Ya no quedaba nadie por allí, a excepción de un grupo de niños y una anciana en pantuflas que entraba y salía de su casa junto a un barrenieve.

La imagen había sido pintada en blanco y negro con el aroma de un cuento de Santa Claus, mientras algunos musgos de color verde se ocultaban entre la nevisca y el oscuro de la Nochebuena, acechados tal vez por la tos y el repiqueteo de los calzados que hacían mella sobre la escarcha.

—¡A la cuenta de tres! —alentó uno de los pequeños, moderando el paso frente a una de las casas, y dio comienzo a una canción de villancicos.

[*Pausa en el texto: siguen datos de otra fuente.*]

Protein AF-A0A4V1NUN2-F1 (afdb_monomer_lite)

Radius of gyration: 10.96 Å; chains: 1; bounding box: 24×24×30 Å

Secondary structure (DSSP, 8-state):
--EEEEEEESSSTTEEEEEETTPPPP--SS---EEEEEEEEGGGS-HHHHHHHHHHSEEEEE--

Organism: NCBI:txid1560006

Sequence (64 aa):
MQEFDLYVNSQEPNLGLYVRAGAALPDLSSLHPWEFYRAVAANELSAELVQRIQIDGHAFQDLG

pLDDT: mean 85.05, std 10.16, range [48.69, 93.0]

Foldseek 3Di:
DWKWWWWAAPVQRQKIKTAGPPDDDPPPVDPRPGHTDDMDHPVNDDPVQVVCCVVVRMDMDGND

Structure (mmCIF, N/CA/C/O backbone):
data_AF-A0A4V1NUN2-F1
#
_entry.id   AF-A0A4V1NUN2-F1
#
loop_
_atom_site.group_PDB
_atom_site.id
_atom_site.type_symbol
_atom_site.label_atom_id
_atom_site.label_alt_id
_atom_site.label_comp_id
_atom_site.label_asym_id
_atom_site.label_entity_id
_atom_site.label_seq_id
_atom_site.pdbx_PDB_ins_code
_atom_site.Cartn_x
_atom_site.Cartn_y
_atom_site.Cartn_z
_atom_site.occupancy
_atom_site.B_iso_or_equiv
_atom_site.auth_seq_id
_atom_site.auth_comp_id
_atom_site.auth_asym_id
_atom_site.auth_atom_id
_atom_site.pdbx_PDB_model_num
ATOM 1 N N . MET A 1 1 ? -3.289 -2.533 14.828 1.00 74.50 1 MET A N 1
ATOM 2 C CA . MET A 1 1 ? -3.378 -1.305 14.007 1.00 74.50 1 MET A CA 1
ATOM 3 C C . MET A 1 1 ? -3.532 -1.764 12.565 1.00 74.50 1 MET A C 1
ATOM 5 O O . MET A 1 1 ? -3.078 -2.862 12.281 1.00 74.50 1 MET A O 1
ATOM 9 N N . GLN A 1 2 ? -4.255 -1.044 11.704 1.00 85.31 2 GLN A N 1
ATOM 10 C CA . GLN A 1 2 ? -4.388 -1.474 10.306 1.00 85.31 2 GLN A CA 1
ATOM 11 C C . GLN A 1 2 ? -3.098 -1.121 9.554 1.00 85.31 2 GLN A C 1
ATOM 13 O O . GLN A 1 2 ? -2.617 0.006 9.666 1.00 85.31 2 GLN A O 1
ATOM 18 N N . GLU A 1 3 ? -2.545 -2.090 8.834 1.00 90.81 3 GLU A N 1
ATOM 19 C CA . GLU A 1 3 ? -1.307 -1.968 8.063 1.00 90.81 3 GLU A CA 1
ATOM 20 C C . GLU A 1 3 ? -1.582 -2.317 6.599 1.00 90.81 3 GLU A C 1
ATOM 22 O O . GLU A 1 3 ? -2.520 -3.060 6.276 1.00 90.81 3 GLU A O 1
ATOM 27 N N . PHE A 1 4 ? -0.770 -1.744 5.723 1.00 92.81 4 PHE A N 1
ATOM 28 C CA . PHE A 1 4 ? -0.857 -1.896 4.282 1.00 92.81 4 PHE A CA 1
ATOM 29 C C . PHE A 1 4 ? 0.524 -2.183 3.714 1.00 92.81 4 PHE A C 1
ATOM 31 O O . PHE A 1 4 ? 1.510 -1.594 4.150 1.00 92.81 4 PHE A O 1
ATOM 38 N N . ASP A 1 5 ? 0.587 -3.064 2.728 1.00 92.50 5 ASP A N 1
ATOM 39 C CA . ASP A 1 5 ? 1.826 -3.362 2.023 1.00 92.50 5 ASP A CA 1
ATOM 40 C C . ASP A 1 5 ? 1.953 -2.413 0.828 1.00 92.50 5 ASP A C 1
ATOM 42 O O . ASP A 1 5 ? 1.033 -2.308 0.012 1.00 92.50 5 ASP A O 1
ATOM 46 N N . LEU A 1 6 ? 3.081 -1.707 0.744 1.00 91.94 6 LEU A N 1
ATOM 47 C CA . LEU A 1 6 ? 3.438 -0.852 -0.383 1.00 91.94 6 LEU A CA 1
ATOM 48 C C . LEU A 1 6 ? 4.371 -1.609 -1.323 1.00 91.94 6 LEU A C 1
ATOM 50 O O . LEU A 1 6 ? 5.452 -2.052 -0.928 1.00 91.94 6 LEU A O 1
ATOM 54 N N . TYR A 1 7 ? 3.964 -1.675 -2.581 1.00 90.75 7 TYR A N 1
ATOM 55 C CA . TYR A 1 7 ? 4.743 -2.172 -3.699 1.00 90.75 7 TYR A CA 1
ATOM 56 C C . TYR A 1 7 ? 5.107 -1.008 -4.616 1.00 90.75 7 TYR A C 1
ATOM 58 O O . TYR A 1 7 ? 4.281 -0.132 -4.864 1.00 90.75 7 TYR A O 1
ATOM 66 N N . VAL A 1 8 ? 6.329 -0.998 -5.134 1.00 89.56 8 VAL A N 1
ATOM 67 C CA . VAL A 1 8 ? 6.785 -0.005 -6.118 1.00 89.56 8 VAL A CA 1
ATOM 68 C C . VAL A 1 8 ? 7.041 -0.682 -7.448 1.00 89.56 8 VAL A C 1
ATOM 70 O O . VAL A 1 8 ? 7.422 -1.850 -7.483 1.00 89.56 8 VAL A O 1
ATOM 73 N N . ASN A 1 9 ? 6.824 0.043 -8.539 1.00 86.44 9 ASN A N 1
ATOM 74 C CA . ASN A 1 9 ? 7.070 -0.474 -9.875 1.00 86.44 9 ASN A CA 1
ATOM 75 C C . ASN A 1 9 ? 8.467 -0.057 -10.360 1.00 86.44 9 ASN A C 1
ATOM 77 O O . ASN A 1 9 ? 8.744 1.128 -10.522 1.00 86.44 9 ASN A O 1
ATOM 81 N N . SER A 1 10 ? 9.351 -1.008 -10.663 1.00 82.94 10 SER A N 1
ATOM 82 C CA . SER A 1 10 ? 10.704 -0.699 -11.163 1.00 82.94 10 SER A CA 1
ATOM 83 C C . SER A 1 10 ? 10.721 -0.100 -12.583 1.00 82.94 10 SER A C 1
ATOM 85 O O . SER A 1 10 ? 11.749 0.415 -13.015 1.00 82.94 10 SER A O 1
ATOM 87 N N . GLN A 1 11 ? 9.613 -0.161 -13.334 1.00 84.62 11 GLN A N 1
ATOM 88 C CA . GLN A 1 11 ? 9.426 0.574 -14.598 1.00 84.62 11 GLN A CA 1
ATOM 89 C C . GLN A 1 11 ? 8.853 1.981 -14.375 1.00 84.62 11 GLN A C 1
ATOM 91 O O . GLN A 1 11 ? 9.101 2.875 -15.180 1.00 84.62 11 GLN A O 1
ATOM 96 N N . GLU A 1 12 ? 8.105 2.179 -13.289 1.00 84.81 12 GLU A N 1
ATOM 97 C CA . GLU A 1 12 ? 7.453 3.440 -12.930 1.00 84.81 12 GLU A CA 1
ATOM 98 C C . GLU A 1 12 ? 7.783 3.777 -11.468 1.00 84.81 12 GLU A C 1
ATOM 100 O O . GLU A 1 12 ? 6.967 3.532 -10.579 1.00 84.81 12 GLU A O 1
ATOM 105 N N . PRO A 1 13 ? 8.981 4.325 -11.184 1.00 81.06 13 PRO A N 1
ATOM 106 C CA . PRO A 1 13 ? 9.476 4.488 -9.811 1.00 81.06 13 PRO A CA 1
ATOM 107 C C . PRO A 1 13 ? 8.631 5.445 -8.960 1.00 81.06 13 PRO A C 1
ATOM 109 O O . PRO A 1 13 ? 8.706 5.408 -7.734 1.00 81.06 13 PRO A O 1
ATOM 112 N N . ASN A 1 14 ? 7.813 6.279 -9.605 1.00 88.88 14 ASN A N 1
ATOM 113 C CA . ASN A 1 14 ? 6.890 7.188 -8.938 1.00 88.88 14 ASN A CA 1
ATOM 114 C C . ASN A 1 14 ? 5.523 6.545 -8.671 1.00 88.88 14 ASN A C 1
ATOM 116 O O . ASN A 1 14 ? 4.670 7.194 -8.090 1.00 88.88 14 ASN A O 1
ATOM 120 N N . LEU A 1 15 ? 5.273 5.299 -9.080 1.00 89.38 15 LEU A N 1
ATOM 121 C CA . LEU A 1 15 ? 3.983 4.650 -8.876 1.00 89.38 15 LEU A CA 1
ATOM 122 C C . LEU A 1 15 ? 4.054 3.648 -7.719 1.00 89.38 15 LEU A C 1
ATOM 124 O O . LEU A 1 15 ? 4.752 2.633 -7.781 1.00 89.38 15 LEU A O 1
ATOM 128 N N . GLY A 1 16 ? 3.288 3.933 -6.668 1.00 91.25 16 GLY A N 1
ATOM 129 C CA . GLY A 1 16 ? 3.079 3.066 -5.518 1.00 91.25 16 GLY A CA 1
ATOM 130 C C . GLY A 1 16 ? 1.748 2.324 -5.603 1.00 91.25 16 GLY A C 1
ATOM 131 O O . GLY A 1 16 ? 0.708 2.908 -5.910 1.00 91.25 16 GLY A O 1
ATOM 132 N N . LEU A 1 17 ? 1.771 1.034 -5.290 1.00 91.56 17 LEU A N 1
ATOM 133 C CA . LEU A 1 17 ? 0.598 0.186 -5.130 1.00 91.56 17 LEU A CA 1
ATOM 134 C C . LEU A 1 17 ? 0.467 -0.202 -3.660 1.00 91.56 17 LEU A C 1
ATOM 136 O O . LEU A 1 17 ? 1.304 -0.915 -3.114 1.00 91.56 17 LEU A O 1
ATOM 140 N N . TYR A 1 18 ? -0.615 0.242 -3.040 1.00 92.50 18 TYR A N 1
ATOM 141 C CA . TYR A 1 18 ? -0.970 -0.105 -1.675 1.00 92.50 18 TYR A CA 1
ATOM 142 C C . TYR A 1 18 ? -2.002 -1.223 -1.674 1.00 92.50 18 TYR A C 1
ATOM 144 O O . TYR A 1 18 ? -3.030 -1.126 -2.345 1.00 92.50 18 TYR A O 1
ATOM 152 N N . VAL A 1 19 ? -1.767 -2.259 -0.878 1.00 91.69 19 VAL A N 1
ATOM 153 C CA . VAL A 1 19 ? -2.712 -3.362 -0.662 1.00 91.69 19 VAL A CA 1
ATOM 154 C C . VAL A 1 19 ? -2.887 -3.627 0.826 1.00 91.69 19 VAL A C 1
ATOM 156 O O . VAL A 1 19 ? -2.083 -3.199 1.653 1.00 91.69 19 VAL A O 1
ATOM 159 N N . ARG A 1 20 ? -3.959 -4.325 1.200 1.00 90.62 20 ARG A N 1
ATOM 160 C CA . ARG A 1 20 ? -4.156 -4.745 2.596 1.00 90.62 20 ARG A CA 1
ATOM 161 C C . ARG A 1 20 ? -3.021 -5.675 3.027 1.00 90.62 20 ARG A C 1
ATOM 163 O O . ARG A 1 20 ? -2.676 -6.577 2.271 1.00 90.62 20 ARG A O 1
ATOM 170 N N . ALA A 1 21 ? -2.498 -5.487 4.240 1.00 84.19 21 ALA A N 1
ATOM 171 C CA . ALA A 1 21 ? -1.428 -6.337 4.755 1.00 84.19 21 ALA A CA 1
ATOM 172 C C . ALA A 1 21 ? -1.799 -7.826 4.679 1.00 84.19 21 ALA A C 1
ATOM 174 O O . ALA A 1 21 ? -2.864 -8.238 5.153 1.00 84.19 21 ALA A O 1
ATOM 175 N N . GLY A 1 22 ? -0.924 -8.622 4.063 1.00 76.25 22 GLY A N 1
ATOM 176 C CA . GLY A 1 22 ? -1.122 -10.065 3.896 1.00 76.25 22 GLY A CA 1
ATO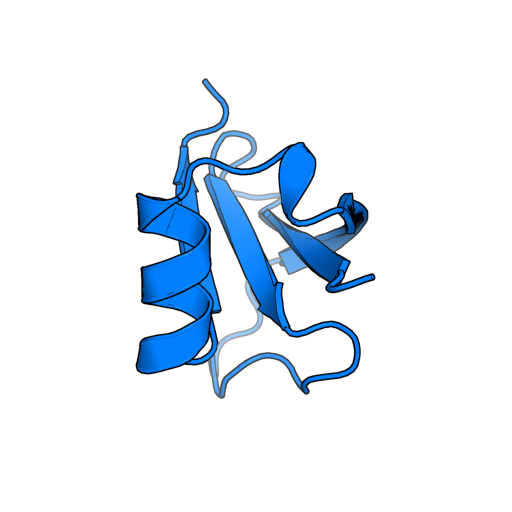M 177 C C . GLY A 1 22 ? -2.191 -10.463 2.871 1.00 76.25 22 GLY A C 1
ATOM 178 O O . GLY A 1 22 ? -2.503 -11.649 2.752 1.00 76.25 22 GLY A O 1
ATOM 179 N N . ALA A 1 23 ? -2.753 -9.511 2.119 1.00 77.69 23 ALA A N 1
ATOM 180 C CA . ALA A 1 23 ? -3.523 -9.837 0.929 1.00 77.69 23 ALA A CA 1
ATOM 181 C C . ALA A 1 23 ? -2.575 -10.289 -0.186 1.00 77.69 23 ALA A C 1
ATOM 183 O O . ALA A 1 23 ? -1.497 -9.725 -0.377 1.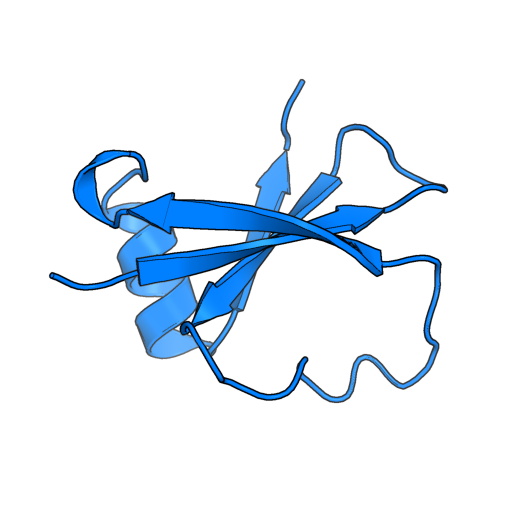00 77.69 23 ALA A O 1
ATOM 184 N N . ALA A 1 24 ? -2.997 -11.296 -0.950 1.00 71.75 24 ALA A N 1
ATOM 185 C CA . ALA A 1 24 ? -2.359 -11.562 -2.228 1.00 71.75 24 ALA A CA 1
ATOM 186 C C . ALA A 1 24 ? -2.492 -10.309 -3.102 1.00 71.75 24 ALA A C 1
ATOM 188 O O . ALA A 1 24 ? -3.535 -9.644 -3.073 1.00 71.75 24 ALA A O 1
ATOM 189 N N . LEU A 1 25 ? -1.447 -9.998 -3.873 1.00 72.50 25 LEU A N 1
ATOM 190 C CA . LEU A 1 25 ? -1.570 -8.988 -4.916 1.00 72.50 25 LEU A CA 1
ATOM 191 C C . LEU A 1 25 ? -2.794 -9.345 -5.775 1.00 72.50 25 LEU A C 1
ATOM 193 O O . LEU A 1 25 ? -2.985 -10.531 -6.076 1.00 72.50 25 LEU A O 1
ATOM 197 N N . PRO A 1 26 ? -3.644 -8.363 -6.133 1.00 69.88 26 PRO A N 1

Apenas unos pocos segundos bastaron para que la luz que estaba junto a la puerta de entrada se iluminara por completo, revelando la silueta de un hombre que yacía detrás de las cortinas.
Uno de los niños —que al igual que el resto llevaba puesta una bufanda y un pasamontañas en la cabeza— desafinó en forma preocupante alterando el curso de la melodía en un irritante y estruendoso sonido.
Para entonces el dueño ya había abierto la puerta de su morada y los observaba de pie, evidenciando un espeluznante atisbo de incredulidad.

—Estamos juntando dinero para comprar algunos regalos de Navidad —se defendieron.

—¡Mañana es Navidad! —aclaró otro que parecía ser el líder, con la intención de convencerlo o persuadirlo—. ¿No tiene algo para ayudar?

El propietario se sostuvo la barbilla y respondió:
—Esperen un segundo. Ya vengo... —y yendo hacia el interior, regresó a la entrada portando un abrigo y un violín entre sus gélidas manos.

Los infantes —miembros del improvisado coro— se quedaron pasmados cuando el sujeto se unió a la ronda, dispuesto a interpretar villancicos frente a cada una de las casas.

Su nombre era Albert Einstein y había nacido en Alemania un día como hoy, el 14 de Marzo de 1879.

Adepto al Violín, la física y las matemáticas, decía que la escuela no había captado sus motivaciones y que su tío —Jacob Einstein— lo inspiró gracias a las fabricaciones que se realizaban en el taller de su casa.

En sus comienzos Albert Einstein era un físico desconocido y trabajaba en la Oficina de Patentes de Berna, Suiza, hasta que en 1905 publicó la “Teoría especial de la relatividad” o “Teoría de la relatividad restringida”.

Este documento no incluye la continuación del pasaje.